P.S. It has to be files, cuz I'm not writing entire project and that is how it is arranged to be done.
P.P.S.: access to data file isn't reader,writer,reader,writer.... it can be reader,reader,writer,writer,writer,reader,writer....
P.P.S: other process is not written in C++ :(, so boost is out of the question.
On Unices the traditional way of doing pure filesystem based locking is to use dedicated lockfiles with mkdir() and rmdir(), which can be created and removed atomically via single system calls. You avoid races by never explicitly testing for the existence of the lock --- instead you always try to take the lock. So:
lock:
while mkdir(lockfile) fails
sleep
unlock:
rmdir(lockfile)
I believe this even works over NFS (which usually sucks for this sort of thing).
However, you probably also want to look into proper file locking, which is loads better; I use F_SETLK/F_UNLCK fcntl locks for this on Linux (note that these are different from flock locks, despite the name of the structure). This allows you to properly block until the lock is released. These locks also get automatically released if the app dies, which is usually a good thing. Plus, these will let you lock your shared file directly without having to have a separate lockfile.

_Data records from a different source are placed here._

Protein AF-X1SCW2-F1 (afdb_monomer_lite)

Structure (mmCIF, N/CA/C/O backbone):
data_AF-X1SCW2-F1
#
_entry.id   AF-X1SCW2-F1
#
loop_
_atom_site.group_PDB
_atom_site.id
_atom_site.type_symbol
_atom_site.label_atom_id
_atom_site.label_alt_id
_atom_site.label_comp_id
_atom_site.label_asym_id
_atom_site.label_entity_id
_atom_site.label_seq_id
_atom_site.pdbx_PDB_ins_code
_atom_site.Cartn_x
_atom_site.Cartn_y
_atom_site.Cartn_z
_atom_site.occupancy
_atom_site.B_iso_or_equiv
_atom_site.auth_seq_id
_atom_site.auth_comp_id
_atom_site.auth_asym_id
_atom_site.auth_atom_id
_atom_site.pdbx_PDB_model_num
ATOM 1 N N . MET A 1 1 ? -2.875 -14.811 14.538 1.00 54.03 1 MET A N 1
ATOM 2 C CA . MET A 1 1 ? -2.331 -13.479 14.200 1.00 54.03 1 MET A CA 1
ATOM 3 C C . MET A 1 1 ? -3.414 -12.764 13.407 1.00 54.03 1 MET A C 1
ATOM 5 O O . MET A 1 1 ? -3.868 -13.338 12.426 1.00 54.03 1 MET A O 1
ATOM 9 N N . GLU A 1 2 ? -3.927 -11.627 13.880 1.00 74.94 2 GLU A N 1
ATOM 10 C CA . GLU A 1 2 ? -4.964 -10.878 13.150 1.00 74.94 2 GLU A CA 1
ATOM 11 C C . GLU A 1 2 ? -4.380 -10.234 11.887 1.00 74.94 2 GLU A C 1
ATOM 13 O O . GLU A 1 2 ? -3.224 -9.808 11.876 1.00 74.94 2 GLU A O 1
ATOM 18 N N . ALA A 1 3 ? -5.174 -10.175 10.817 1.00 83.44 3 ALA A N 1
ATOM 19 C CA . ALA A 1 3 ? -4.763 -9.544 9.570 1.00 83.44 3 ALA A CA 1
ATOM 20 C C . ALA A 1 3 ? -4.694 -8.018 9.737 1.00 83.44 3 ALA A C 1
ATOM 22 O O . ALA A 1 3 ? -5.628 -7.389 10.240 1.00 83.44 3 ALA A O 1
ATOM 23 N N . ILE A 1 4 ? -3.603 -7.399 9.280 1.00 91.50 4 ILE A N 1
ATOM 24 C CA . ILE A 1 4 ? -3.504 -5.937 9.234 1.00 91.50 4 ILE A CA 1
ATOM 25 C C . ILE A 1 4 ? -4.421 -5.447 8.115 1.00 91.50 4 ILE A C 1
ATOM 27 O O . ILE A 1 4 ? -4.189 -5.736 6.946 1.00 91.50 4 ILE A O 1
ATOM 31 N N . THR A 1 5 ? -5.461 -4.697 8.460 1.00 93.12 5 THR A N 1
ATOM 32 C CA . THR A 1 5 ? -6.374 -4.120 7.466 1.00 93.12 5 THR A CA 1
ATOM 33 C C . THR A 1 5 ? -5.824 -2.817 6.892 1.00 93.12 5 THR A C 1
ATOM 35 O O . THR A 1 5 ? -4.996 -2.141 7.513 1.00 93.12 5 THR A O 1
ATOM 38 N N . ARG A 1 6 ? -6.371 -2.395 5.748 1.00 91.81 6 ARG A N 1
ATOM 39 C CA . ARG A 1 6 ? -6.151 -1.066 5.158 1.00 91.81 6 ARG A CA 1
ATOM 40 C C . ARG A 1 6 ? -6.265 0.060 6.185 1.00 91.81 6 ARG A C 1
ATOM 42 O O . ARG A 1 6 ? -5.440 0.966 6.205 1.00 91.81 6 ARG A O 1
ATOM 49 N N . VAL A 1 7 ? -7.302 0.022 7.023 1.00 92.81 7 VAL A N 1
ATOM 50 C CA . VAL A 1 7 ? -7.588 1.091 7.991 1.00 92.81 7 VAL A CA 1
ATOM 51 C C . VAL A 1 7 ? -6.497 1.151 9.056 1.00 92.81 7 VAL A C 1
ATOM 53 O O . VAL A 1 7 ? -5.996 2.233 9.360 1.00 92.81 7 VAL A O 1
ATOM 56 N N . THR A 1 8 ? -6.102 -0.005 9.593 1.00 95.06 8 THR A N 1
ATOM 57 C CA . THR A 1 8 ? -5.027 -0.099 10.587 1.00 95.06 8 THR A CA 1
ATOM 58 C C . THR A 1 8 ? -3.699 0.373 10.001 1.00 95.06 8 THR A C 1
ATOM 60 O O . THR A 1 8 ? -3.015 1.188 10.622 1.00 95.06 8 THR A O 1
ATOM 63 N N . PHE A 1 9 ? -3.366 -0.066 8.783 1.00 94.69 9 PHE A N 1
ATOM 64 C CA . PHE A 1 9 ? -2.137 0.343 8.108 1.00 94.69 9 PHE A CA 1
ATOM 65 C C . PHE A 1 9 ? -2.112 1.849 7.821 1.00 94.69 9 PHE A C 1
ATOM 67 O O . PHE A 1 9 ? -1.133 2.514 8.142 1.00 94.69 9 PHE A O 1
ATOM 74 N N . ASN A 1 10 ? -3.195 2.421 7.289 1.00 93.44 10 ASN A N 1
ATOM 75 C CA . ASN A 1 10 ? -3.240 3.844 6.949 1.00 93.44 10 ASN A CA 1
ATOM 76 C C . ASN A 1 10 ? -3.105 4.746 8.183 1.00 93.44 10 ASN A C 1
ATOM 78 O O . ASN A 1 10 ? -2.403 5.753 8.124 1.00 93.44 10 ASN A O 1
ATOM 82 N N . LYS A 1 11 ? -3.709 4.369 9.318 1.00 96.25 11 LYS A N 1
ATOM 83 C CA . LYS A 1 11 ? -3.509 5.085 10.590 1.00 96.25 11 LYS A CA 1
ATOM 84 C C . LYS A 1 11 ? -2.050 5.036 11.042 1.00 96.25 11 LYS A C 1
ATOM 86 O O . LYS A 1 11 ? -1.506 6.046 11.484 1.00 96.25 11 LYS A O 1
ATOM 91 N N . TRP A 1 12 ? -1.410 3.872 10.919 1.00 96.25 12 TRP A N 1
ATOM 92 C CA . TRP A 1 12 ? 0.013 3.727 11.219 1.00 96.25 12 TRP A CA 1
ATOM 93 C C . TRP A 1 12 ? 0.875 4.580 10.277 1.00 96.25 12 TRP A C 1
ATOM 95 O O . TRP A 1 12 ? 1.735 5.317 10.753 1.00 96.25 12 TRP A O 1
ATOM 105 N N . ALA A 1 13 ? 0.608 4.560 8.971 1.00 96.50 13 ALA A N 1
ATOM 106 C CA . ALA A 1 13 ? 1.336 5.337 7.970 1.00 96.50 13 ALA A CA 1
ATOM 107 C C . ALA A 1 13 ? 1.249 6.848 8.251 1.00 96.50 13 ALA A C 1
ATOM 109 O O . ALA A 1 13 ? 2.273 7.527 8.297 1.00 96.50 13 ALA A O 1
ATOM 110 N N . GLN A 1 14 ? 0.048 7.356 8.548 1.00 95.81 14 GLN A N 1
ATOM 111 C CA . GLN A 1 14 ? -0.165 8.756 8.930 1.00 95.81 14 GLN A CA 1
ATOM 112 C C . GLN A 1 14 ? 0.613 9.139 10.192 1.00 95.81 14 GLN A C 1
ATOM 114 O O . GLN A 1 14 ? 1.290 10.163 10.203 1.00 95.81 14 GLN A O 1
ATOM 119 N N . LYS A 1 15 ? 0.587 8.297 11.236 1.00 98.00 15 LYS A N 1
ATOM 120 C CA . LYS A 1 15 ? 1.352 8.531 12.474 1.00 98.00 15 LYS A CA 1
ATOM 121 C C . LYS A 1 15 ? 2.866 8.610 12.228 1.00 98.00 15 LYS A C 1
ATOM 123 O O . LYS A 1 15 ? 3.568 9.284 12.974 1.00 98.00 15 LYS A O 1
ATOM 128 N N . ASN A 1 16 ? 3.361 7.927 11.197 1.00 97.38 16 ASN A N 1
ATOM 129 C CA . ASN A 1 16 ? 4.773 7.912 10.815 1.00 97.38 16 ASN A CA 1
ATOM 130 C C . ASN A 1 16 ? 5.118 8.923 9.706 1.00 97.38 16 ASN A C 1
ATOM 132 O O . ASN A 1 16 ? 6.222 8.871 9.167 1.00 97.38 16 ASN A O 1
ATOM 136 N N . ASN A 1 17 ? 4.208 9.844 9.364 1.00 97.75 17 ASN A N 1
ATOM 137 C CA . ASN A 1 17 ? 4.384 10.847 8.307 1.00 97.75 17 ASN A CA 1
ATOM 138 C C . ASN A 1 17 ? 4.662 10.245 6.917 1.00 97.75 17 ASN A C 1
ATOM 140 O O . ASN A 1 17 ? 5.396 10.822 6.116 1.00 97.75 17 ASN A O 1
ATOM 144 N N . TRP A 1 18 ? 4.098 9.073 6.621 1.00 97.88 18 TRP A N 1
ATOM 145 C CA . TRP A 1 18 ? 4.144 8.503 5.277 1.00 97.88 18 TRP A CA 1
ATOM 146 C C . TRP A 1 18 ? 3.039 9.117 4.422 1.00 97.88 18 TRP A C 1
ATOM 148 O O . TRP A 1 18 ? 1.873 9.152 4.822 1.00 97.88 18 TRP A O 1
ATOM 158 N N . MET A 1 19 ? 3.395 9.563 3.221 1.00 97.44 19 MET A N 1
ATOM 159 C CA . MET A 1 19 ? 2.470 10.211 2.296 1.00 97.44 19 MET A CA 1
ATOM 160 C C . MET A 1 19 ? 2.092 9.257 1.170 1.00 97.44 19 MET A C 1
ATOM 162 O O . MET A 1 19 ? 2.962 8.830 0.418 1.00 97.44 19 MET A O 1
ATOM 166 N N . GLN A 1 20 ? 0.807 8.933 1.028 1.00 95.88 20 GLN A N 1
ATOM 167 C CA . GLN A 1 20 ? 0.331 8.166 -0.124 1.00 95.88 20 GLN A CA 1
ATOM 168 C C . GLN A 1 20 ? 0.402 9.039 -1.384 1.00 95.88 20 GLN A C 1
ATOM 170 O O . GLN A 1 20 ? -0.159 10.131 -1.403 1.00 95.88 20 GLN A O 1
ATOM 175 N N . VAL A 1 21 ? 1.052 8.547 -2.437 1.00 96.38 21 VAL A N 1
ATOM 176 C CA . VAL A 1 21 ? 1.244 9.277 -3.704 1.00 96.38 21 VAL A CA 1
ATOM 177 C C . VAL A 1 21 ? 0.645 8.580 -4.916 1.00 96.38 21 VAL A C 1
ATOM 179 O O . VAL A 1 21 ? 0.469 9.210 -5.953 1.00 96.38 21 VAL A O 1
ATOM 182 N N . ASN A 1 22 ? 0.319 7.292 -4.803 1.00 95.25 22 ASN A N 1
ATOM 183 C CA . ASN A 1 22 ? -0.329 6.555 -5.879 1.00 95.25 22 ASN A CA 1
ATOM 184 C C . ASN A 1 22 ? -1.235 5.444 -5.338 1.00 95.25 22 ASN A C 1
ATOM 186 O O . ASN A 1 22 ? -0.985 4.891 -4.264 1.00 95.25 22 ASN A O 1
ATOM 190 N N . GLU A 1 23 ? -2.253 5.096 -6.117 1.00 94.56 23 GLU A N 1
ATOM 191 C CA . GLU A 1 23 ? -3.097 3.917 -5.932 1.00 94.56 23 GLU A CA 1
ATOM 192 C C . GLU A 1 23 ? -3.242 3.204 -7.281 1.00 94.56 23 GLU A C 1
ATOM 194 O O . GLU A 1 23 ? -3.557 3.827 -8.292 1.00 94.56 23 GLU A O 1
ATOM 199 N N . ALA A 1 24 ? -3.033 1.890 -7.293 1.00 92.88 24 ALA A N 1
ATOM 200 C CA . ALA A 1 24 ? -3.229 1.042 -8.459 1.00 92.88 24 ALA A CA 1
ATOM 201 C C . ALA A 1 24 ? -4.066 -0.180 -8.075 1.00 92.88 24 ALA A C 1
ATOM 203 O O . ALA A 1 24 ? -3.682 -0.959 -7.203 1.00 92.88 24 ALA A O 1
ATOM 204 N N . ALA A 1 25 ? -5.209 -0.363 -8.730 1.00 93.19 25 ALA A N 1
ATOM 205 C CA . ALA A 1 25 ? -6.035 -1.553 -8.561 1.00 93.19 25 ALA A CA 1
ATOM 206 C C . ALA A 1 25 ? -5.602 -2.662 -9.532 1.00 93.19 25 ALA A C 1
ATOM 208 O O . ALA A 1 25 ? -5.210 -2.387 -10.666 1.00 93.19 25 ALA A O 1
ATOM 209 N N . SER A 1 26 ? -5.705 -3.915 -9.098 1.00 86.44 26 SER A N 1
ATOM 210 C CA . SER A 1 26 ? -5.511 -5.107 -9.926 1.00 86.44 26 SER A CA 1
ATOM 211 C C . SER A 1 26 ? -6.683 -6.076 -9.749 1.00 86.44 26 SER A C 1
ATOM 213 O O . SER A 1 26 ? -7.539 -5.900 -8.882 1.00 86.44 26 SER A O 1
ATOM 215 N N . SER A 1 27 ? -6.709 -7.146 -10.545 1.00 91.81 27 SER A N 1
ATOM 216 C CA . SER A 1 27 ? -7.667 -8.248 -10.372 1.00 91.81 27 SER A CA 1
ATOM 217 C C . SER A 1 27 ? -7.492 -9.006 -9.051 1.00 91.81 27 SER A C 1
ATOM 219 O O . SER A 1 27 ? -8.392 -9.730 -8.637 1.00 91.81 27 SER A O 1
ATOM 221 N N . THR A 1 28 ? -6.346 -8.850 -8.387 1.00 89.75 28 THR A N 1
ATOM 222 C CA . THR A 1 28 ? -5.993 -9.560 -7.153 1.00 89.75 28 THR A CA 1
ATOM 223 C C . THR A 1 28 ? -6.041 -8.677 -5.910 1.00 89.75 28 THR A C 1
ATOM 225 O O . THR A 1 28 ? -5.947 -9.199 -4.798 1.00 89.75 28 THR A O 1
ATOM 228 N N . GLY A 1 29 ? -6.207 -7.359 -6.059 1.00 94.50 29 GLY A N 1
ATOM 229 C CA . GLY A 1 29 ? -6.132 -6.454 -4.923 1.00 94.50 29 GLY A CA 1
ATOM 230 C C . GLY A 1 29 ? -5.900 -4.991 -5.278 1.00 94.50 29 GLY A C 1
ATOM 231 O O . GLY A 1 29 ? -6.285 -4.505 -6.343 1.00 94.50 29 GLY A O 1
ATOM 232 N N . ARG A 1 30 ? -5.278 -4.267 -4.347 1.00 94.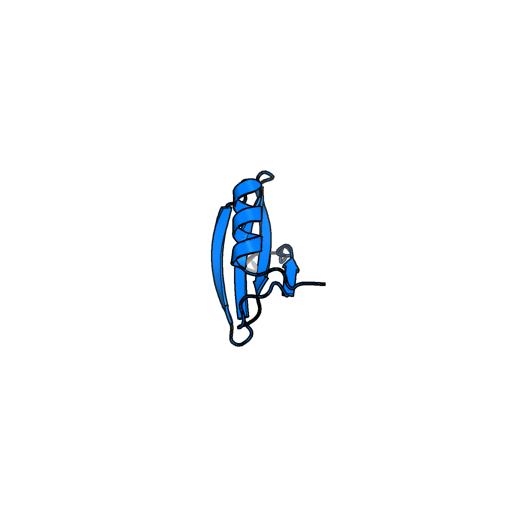81 30 ARG A N 1
ATOM 233 C CA . ARG A 1 30 ? -4.884 -2.864 -4.517 1.00 94.81 30 ARG A CA 1
ATOM 234 C C . ARG A 1 30 ? -3.477 -2.637 -4.000 1.00 94.81 30 ARG A C 1
ATOM 236 O O . ARG A 1 30 ? -3.128 -3.099 -2.918 1.00 94.81 30 ARG A O 1
ATOM 243 N N . ASN A 1 31 ? -2.716 -1.852 -4.746 1.00 94.50 31 ASN A N 1
ATOM 244 C CA . ASN A 1 31 ? -1.380 -1.419 -4.389 1.00 94.50 31 ASN A CA 1
ATOM 245 C C . ASN A 1 31 ? -1.393 0.081 -4.105 1.00 94.50 31 ASN A C 1
ATOM 247 O O . ASN A 1 31 ? -1.859 0.869 -4.927 1.00 94.50 31 ASN A O 1
ATOM 251 N N . TYR A 1 32 ? -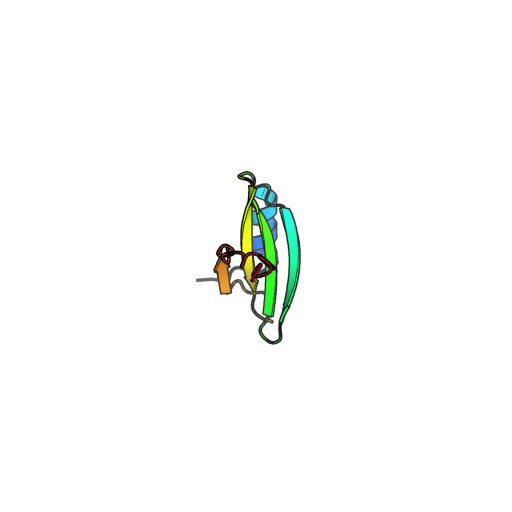0.851 0.477 -2.962 1.00 95.12 32 TYR A N 1
ATOM 252 C CA . TYR A 1 32 ? -0.668 1.873 -2.581 1.00 95.12 32 TYR A CA 1
ATOM 253 C C . TYR A 1 32 ? 0.818 2.196 -2.544 1.00 95.12 32 TYR A C 1
ATOM 255 O O . TYR A 1 32 ? 1.588 1.448 -1.946 1.00 95.12 32 TYR A O 1
ATOM 263 N N . THR A 1 33 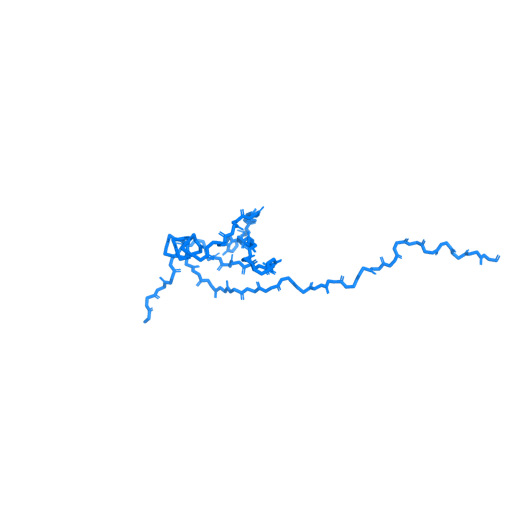? 1.225 3.311 -3.142 1.00 95.88 33 THR A N 1
ATOM 264 C CA . THR A 1 33 ? 2.604 3.797 -3.025 1.00 95.88 33 THR A CA 1
ATOM 265 C C . THR A 1 33 ? 2.658 4.915 -2.001 1.00 95.88 33 THR A C 1
ATOM 267 O O . THR A 1 33 ? 1.895 5.877 -2.098 1.00 95.88 33 THR A O 1
ATOM 270 N N . PHE A 1 34 ? 3.584 4.807 -1.056 1.00 97.00 34 PHE A N 1
ATOM 271 C CA . PHE A 1 34 ? 3.876 5.809 -0.043 1.00 97.00 34 PHE A CA 1
ATOM 272 C C . PHE A 1 34 ? 5.297 6.354 -0.204 1.00 97.00 34 PHE A C 1
ATOM 274 O O . PHE A 1 34 ? 6.210 5.605 -0.547 1.00 97.00 34 PHE A O 1
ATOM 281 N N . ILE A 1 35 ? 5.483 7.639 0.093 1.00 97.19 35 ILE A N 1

This, too, work on NFS.
Windows has very similar file locking functions, and it also has easy to use global named semaphores that are very convenient for synchronisation between processes.
As far as I've seen it, you can't reliably use files as locks for multiple processes. The problem is, while you create the file in one thread, you might get an interrupt and the OS switches to another process because I/O is taking so long. The same holds true for deletion of the lock file.
If you can, take a look at Boost.Interprocess, under the synchronization mechanisms part.
While I'm generally against making API calls which can throw from a constructor/destructor (see docs on boost::filesystem::remove) or making throwing calls without a catch block in general that's not really what you were asking about.
You could check out the Overlapped IO library if this is for windows. Otherwise have you considered using shared memory between the processes instead?
Edit: Just saw the other process was Java. You may still be able to create a named mutex that can be shared between processes and used that to create locks around the file IO bits so they have to take turns writing. Sorry I don't know Java so no I idea if that's more feasible than shared memory.